The very interesting thing is seeing that BCStation has the biggest variation over seasons in term of sales.
Doing some research online taking curiosity by the name I have seen that’s a very important university city
compared to the other ones, the logical problem is that students rent houses, they don’t buy/sell them.
this doesn’t explain then the oddity of the data (message to reader: if you know the reason please let me know).
let’s see the variable median price over time by city to see if there are some trends:
Group by city and date, then calculate the median_price for each point in time.
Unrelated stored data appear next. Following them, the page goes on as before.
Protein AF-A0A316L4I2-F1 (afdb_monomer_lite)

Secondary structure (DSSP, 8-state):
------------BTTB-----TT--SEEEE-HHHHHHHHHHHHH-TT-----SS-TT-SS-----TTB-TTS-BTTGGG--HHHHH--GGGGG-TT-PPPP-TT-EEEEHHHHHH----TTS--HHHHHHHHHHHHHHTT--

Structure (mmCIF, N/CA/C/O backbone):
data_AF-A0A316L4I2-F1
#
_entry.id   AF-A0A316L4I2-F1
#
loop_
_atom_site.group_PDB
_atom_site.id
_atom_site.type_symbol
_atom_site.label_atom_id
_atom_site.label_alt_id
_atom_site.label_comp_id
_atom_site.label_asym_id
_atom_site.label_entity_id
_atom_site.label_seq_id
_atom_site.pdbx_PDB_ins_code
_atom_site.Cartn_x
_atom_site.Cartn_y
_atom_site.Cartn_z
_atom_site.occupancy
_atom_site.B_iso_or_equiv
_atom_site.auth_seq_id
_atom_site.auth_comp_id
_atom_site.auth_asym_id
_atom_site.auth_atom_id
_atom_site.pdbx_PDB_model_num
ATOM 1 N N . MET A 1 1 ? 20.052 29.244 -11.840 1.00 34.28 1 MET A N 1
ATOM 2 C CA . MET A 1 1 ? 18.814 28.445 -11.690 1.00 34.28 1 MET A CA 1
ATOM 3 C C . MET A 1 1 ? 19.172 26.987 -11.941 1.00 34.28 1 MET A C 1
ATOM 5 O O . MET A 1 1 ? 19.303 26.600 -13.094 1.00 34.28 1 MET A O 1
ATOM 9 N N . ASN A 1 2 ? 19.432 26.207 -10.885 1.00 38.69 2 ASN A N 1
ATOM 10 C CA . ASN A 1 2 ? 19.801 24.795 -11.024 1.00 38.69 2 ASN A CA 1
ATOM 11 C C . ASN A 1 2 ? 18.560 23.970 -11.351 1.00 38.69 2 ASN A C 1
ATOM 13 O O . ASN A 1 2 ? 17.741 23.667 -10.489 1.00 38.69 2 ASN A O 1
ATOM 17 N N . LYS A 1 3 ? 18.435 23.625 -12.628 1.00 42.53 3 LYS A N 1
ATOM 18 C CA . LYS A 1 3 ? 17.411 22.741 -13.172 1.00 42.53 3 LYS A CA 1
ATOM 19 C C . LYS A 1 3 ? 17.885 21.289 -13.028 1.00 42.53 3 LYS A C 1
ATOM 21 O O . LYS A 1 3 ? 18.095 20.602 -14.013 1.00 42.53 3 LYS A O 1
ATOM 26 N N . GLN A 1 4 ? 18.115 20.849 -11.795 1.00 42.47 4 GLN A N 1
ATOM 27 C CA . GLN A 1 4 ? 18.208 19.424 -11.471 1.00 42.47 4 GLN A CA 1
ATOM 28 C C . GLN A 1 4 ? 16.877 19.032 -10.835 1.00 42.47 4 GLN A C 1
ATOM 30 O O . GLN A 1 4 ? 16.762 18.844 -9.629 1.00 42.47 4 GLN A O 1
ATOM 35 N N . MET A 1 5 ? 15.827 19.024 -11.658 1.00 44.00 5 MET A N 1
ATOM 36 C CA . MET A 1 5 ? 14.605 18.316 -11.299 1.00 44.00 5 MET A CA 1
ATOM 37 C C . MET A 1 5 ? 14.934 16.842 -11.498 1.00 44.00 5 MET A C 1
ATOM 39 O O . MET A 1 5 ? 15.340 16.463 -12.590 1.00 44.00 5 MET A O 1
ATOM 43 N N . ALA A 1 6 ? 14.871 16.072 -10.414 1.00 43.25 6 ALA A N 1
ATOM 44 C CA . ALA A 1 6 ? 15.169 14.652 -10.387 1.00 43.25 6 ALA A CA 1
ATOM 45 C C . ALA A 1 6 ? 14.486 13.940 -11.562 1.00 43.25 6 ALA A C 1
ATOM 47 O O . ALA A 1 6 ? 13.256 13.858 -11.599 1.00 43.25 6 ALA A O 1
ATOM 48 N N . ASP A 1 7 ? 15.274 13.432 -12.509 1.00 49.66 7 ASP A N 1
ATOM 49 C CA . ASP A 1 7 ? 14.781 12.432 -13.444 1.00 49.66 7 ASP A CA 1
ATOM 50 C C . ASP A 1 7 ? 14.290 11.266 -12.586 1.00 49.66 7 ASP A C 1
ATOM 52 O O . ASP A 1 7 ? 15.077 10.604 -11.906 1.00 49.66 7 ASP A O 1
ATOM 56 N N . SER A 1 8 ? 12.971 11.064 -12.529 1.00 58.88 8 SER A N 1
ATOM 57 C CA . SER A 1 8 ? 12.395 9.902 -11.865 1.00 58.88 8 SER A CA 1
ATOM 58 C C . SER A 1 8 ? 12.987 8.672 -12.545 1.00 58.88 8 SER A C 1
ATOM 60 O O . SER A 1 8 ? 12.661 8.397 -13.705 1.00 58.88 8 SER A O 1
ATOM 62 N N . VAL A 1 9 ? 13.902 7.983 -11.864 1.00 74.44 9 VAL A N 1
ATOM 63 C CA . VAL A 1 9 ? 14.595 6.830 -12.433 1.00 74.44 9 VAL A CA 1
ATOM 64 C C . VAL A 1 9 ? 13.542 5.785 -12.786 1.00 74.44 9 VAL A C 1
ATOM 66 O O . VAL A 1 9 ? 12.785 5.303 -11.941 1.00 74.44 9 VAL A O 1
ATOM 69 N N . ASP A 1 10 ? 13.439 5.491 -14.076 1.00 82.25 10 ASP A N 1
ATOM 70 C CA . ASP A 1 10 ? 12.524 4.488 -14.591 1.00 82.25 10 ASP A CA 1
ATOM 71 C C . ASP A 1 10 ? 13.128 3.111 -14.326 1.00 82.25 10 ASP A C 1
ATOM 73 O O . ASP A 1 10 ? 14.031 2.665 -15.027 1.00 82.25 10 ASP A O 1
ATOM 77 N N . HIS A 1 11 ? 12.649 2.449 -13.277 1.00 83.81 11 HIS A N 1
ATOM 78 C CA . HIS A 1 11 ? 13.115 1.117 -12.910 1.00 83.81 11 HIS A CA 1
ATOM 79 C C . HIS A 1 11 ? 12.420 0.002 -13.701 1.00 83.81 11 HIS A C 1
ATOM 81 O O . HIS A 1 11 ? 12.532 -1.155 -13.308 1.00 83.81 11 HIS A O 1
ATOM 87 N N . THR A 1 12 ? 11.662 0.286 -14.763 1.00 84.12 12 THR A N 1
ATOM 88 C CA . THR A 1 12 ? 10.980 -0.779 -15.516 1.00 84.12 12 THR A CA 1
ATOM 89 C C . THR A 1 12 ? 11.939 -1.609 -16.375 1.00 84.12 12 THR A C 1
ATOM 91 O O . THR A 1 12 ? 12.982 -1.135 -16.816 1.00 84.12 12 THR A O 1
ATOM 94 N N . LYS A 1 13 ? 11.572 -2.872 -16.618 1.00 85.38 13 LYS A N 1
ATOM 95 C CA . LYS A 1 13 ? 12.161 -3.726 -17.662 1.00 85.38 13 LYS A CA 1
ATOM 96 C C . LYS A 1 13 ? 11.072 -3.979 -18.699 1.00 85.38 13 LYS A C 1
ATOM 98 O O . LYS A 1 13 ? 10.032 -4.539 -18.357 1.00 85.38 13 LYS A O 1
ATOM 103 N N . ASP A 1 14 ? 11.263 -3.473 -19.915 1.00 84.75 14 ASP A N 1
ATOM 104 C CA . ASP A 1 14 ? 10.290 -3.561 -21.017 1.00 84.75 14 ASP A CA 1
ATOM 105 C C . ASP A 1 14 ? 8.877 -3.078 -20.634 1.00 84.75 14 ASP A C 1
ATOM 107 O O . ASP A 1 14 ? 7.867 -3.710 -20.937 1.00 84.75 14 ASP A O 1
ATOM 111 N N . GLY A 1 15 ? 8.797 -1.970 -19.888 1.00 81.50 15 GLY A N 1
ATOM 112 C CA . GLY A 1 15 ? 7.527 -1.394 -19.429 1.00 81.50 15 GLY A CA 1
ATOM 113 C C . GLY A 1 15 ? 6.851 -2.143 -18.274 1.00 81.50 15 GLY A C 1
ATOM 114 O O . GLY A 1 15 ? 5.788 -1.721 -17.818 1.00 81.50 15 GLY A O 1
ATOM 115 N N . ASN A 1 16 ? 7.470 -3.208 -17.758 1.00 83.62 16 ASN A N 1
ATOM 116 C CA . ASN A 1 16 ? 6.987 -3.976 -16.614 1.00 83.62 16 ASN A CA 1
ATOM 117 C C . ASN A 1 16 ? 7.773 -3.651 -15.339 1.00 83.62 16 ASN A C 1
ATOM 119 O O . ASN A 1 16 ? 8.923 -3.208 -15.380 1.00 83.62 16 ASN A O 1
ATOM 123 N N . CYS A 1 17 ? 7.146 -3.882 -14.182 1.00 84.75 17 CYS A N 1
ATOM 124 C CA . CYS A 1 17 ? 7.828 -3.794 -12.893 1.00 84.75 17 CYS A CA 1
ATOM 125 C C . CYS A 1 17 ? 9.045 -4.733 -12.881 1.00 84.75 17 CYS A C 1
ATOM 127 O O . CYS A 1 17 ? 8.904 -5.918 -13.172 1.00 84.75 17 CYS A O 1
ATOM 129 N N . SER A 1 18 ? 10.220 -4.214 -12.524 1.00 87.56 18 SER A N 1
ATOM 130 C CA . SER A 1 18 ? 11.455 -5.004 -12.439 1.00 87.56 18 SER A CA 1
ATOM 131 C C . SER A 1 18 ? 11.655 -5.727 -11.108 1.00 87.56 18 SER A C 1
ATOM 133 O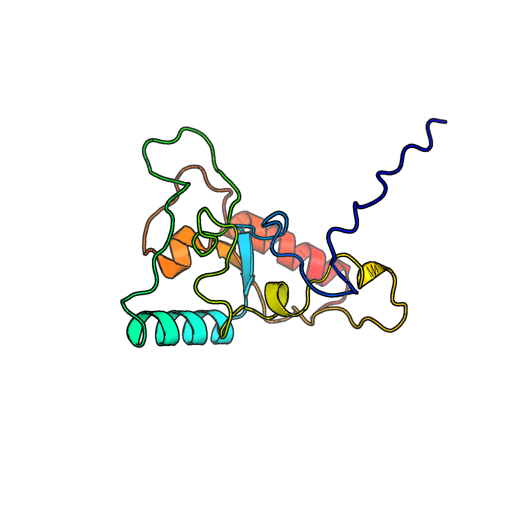 O . SER A 1 18 ? 12.630 -6.463 -10.984 1.00 87.56 18 SER A O 1
ATOM 135 N N . GLY A 1 19 ? 10.781 -5.489 -10.122 1.00 86.06 19 GLY A N 1
ATOM 136 C CA . GLY A 1 19 ? 10.950 -6.003 -8.763 1.00 86.06 19 GLY A CA 1
ATOM 137 C C . GLY A 1 19 ? 12.012 -5.255 -7.950 1.00 86.06 19 GLY A C 1
ATOM 138 O O . GLY A 1 19 ? 12.688 -5.863 -7.140 1.00 86.06 19 GLY A O 1
ATOM 139 N N . CYS A 1 20 ? 12.204 -3.944 -8.149 1.00 89.19 20 CYS A N 1
ATOM 140 C CA . CYS A 1 20 ? 13.229 -3.184 -7.413 1.00 89.19 20 CYS A CA 1
ATOM 141 C C . CYS A 1 20 ? 12.871 -2.849 -5.950 1.00 89.19 20 CYS A C 1
ATOM 143 O O . CYS A 1 20 ? 13.686 -2.252 -5.252 1.00 89.19 20 CYS A O 1
ATOM 145 N N . GLY A 1 21 ? 11.640 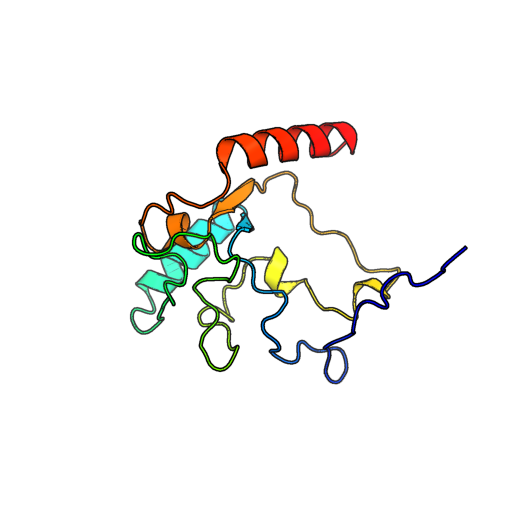-3.127 -5.507 1.00 89.50 21 GLY A N 1
ATOM 146 C CA . GLY A 1 21 ? 11.168 -2.861 -4.141 1.00 89.50 21 GLY A CA 1
ATOM 147 C C . GLY A 1 21 ? 10.962 -1.383 -3.769 1.00 89.50 21 GLY A C 1
ATOM 148 O O . GLY A 1 21 ? 10.312 -1.097 -2.769 1.00 89.50 21 GLY A O 1
ATOM 149 N N . GLN A 1 22 ? 11.425 -0.418 -4.572 1.00 89.00 22 GLN A N 1
ATOM 150 C CA . GLN A 1 22 ? 11.435 1.000 -4.175 1.00 89.00 22 GLN A CA 1
ATOM 151 C C . GLN A 1 22 ? 10.053 1.644 -3.990 1.00 89.00 22 GLN A C 1
ATOM 153 O O . GLN A 1 22 ? 9.928 2.619 -3.257 1.00 89.00 22 GLN A O 1
ATOM 158 N N . CYS A 1 23 ? 9.007 1.127 -4.638 1.00 90.12 23 CYS A N 1
ATOM 159 C CA . CYS A 1 23 ? 7.638 1.621 -4.451 1.0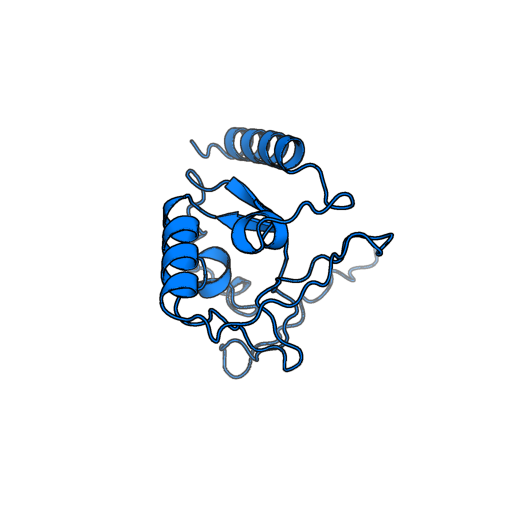0 90.12 23 CYS A CA 1
ATOM 160 C C . CYS A 1 23 ? 6.875 0.906 -3.321 1.00 90.12 23 CYS A C 1
ATOM 162 O O . CYS A 1 23 ? 5.707 1.210 -3.075 1.00 90.12 23 CYS A O 1
ATOM 164 N N . CYS A 1 24 ? 7.480 -0.089 -2.668 1.00 93.81 24 CYS A N 1
ATOM 165 C CA . CYS A 1 24 ? 6.827 -0.909 -1.652 1.00 93.81 24 CYS A CA 1
ATOM 166 C C . CYS A 1 24 ? 6.867 -0.217 -0.283 1.00 93.81 24 CYS A C 1
ATOM 168 O O . CYS A 1 24 ? 7.711 -0.531 0.548 1.00 93.81 24 CYS A O 1
ATOM 170 N N . SER A 1 25 ? 5.916 0.686 -0.049 1.00 95.44 25 SER A N 1
ATOM 171 C CA . SER A 1 25 ? 5.747 1.443 1.202 1.00 95.44 25 SER A CA 1
ATOM 172 C C . SER A 1 25 ? 4.880 0.705 2.238 1.00 95.44 25 SER A C 1
ATOM 174 O O . SER A 1 25 ? 4.045 -0.139 1.897 1.00 95.44 25 SER A O 1
ATOM 176 N N . CYS A 1 26 ? 5.089 1.023 3.516 1.00 95.06 26 CYS A N 1
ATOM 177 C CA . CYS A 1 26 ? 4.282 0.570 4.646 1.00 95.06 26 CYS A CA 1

trend_price_city <- df %>%
group_by(city, date) %>%
summarise(median_price)
## `summarise()` has grouped output by 'city'. You can override using the
## `.groups` argument.
print(trend_price_city)
## # A tibble: 240 × 3
## # Groups: city [4]
## city date median_price
## <chr> <date> <dbl>
## 1 Beaumont 2010-01-01 163800
## 2 Beaumont 2010-02-01 138200
## 3 Beaumont 2010-03-01 122400
## 4 Beaumont 2010-04-01 123200
## 5 Beaumont 2010-05-01 123100
## 6 Beaumont 2010-06-01 122800
## 7 Beaumont 2010-07-01 124300
## 8 Beaumont 2010-08-01 136800
## 9 Beaumont 2010-09-01 121100
## 10 Beaumont 2010-10-01 138500
## # ℹ 230 more rows
Line chart: median_price over time, one line per city
ggplot(trend_price_city, aes(x = date, y = median_price, color = city)) +
geom_line(size = 0.3) +
geom_point() +
labs(
title = "Median Price Over Time by City",
x = "Date",
y = "Median Price"
)
comments:
Just by eyes it looks like after 2012’s low peaks, median prices of the cities but Beaumont are growing…
BCStation and Tyler median prices at the end reach values evidently higher than initial ones (before 2012), instead WFalls is more difficult
to be interpreted cause of the big variation it has over time.
Anyways, median prices of the two cities with the most number of sales (also growing over time, as we have seen before) are growing.
That means that the market for those cities is becoming more fluid, also houses more expensive.
The company is doing well in those cities so they should keep bet on them.